Partner agency Philadelphia Health Management Corporation (PHMC) received a grant that funded research which took the policy to four different shelters for staff and resident feedback. 

“Everyone, residents and staff alike, felt this policy was important and feasible,” Lee says. 

PHMC’s next step was to identify a shelter staff member to become a breastfeeding champion. This champion would be provided with free breastfeeding training, and receive an honorarium.

As program oversight changed though, “breastfeeding champion” became a job, with a list of responsibilities. So far, Lee says they’ve only found four people out of 10 shelters who are willing to take on the task.

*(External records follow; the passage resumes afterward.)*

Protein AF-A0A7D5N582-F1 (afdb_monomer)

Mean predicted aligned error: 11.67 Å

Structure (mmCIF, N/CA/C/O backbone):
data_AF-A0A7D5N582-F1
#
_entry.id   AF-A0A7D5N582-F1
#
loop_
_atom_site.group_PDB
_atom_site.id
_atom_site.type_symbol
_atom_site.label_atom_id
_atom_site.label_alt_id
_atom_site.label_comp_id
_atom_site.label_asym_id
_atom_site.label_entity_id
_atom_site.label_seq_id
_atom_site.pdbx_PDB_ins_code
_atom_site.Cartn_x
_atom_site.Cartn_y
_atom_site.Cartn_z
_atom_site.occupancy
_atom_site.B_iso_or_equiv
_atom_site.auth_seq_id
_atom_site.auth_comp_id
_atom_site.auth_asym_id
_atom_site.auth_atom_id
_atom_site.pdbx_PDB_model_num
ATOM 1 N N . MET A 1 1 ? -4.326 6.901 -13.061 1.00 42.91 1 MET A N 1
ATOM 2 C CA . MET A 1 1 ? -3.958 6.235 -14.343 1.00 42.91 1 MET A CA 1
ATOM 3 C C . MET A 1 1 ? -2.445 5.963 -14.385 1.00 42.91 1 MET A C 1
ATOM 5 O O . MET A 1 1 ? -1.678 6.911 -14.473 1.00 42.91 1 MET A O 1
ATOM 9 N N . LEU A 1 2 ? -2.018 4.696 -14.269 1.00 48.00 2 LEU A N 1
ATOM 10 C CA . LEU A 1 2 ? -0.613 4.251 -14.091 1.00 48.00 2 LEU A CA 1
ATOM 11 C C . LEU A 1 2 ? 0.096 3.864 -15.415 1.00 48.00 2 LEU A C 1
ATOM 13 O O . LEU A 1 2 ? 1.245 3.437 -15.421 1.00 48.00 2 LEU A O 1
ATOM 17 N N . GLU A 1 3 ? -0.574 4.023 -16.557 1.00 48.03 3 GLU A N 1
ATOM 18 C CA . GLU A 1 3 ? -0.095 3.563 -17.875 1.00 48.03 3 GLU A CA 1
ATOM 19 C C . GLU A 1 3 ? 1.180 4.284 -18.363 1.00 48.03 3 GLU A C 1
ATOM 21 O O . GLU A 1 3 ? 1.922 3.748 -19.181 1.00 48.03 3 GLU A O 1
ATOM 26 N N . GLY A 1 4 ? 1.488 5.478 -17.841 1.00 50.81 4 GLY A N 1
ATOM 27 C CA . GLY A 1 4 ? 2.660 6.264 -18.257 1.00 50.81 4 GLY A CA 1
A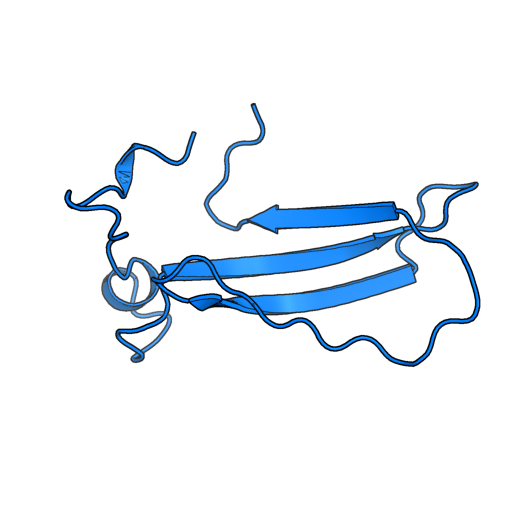TOM 28 C C . GLY A 1 4 ? 4.021 5.663 -17.878 1.00 50.81 4 GLY A C 1
ATOM 29 O O . GLY A 1 4 ? 5.048 6.141 -18.354 1.00 50.81 4 GLY A O 1
ATOM 30 N N . TYR A 1 5 ? 4.045 4.623 -17.037 1.00 53.16 5 TYR A N 1
ATOM 31 C CA . TYR A 1 5 ? 5.274 4.004 -16.522 1.00 53.16 5 TYR A CA 1
ATOM 32 C C . TYR A 1 5 ? 5.564 2.607 -17.077 1.00 53.16 5 TYR A C 1
ATOM 34 O O . TYR A 1 5 ? 6.575 2.000 -16.707 1.00 53.16 5 TYR A O 1
ATOM 42 N N . TYR A 1 6 ? 4.719 2.112 -17.980 1.00 49.44 6 TYR A N 1
ATOM 43 C CA . TYR A 1 6 ? 4.863 0.796 -18.585 1.00 49.44 6 TYR A CA 1
ATOM 44 C C . TYR A 1 6 ? 5.997 0.789 -19.622 1.00 49.44 6 TYR A C 1
ATOM 46 O O . TYR A 1 6 ? 5.901 1.425 -20.669 1.00 49.44 6 TYR A O 1
ATOM 54 N N . SER A 1 7 ? 7.082 0.062 -19.336 1.00 59.84 7 SER A N 1
ATOM 55 C CA . SER A 1 7 ? 8.245 -0.064 -20.235 1.00 59.84 7 SER A CA 1
ATOM 56 C C . SER A 1 7 ? 8.090 -1.199 -21.264 1.00 59.84 7 SER A C 1
ATOM 58 O O . SER A 1 7 ? 8.971 -1.428 -22.090 1.00 59.84 7 SER A O 1
ATOM 60 N N . GLY A 1 8 ? 6.964 -1.922 -21.234 1.00 56.53 8 GLY A N 1
ATOM 61 C CA . GLY A 1 8 ? 6.768 -3.160 -21.991 1.00 56.53 8 GLY A CA 1
ATOM 62 C C . GLY A 1 8 ? 7.059 -4.418 -21.164 1.00 56.53 8 GLY A C 1
ATOM 63 O O . GLY A 1 8 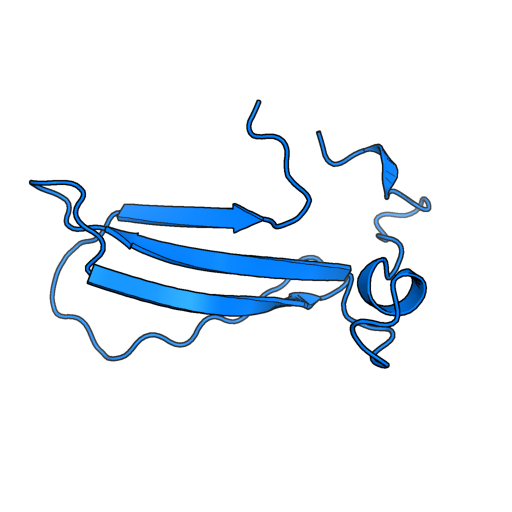? 7.699 -4.368 -20.117 1.00 56.53 8 GLY A O 1
ATOM 64 N N . ALA A 1 9 ? 6.550 -5.564 -21.630 1.00 56.34 9 ALA A N 1
ATOM 65 C CA . ALA A 1 9 ? 6.765 -6.900 -21.049 1.00 56.34 9 ALA A CA 1
ATOM 66 C C . ALA A 1 9 ? 6.331 -7.097 -19.576 1.00 56.34 9 ALA A C 1
ATOM 68 O O . ALA A 1 9 ? 6.785 -8.032 -18.923 1.00 56.34 9 ALA A O 1
ATOM 69 N N . GLY A 1 10 ? 5.434 -6.253 -19.049 1.00 58.78 10 GLY A N 1
ATOM 70 C CA . GLY A 1 10 ? 4.977 -6.350 -17.654 1.00 58.78 10 GLY A CA 1
ATOM 71 C C . GLY A 1 10 ? 5.873 -5.627 -16.645 1.00 58.78 10 GLY A C 1
ATOM 72 O O . GLY A 1 10 ? 5.632 -5.740 -15.449 1.00 58.78 10 GLY A O 1
ATOM 73 N N . MET A 1 11 ? 6.889 -4.890 -17.104 1.00 50.56 11 MET A N 1
ATOM 74 C CA . MET A 1 11 ? 7.846 -4.205 -16.235 1.00 50.56 11 MET A CA 1
ATOM 75 C C . MET A 1 11 ? 7.554 -2.704 -16.129 1.00 50.56 11 MET A C 1
ATOM 77 O O . MET A 1 11 ? 7.297 -2.022 -17.127 1.00 50.56 11 MET A O 1
ATOM 81 N N . MET A 1 12 ? 7.624 -2.185 -14.902 1.00 58.28 12 MET A N 1
ATOM 82 C CA . MET A 1 12 ? 7.511 -0.757 -14.604 1.00 58.28 12 MET A CA 1
ATOM 83 C C . MET A 1 12 ? 8.898 -0.114 -14.511 1.00 58.28 12 MET A C 1
ATOM 85 O O . MET A 1 12 ? 9.841 -0.715 -13.995 1.00 58.28 12 MET A O 1
ATOM 89 N N . ASN A 1 13 ? 9.031 1.116 -15.010 1.00 55.91 13 ASN A N 1
ATOM 90 C CA . ASN A 1 13 ? 10.283 1.866 -14.898 1.00 55.91 13 ASN A CA 1
ATOM 91 C C . ASN A 1 13 ? 10.561 2.261 -13.430 1.00 55.91 13 ASN A C 1
ATOM 93 O O . ASN A 1 13 ? 9.633 2.659 -12.730 1.00 55.91 13 ASN A O 1
ATOM 97 N N . PRO A 1 14 ? 11.817 2.223 -12.948 1.00 53.78 14 PRO A N 1
ATOM 98 C CA . PRO A 1 14 ? 12.176 2.614 -11.582 1.00 53.78 14 PRO A CA 1
ATOM 99 C C . PRO A 1 14 ? 12.135 4.146 -11.411 1.00 53.78 14 PRO A C 1
ATOM 101 O O . PRO A 1 14 ? 13.149 4.845 -11.468 1.00 53.78 14 PRO A O 1
ATOM 104 N N . VAL A 1 15 ? 10.933 4.698 -11.226 1.00 57.97 15 VAL A N 1
ATOM 105 C CA . VAL A 1 15 ? 10.679 6.150 -11.173 1.00 57.97 15 VAL A CA 1
ATOM 106 C C . VAL A 1 15 ? 11.352 6.815 -9.972 1.00 57.97 15 VAL A C 1
ATOM 108 O O . VAL A 1 15 ? 11.857 7.930 -10.094 1.00 57.97 15 VAL A O 1
ATOM 111 N N . LEU A 1 16 ? 11.426 6.129 -8.828 1.00 54.03 16 LEU A N 1
ATOM 112 C CA . LEU A 1 16 ? 12.083 6.656 -7.626 1.00 54.03 16 LEU A CA 1
ATOM 113 C C . LEU A 1 16 ? 13.593 6.862 -7.800 1.00 54.03 16 LEU A C 1
ATOM 115 O O . LEU A 1 16 ? 14.155 7.769 -7.181 1.00 54.03 16 LEU A O 1
ATOM 119 N N . MET A 1 17 ? 14.231 6.069 -8.665 1.00 49.25 17 MET A N 1
ATOM 120 C CA . MET A 1 17 ? 15.624 6.273 -9.056 1.00 49.25 17 MET A CA 1
ATOM 121 C C . MET A 1 17 ? 15.769 7.499 -9.962 1.00 49.25 17 MET A C 1
ATOM 123 O O . MET A 1 17 ? 16.629 8.343 -9.719 1.00 49.25 17 MET A O 1
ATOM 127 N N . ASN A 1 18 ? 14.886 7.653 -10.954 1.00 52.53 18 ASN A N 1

“There are some folks in shelters working hard to make things better,” Lee says. “They are those champions, most of whom have breastfed themselves.”

Currently, Lee and colleagues are in the process of developing training for staff members and ironing out how to help staff implement the policy.  

Lee’s and co-authors Alexandra Ernst MPH, and Vanesa Karamanian MD, MPH landmark paper about the 10 Steps to a Breastfeeding Friendly Shelter has been submitted to the  Journal of Human Lactation (JHL)

At present, COVID has put all of this work on hold.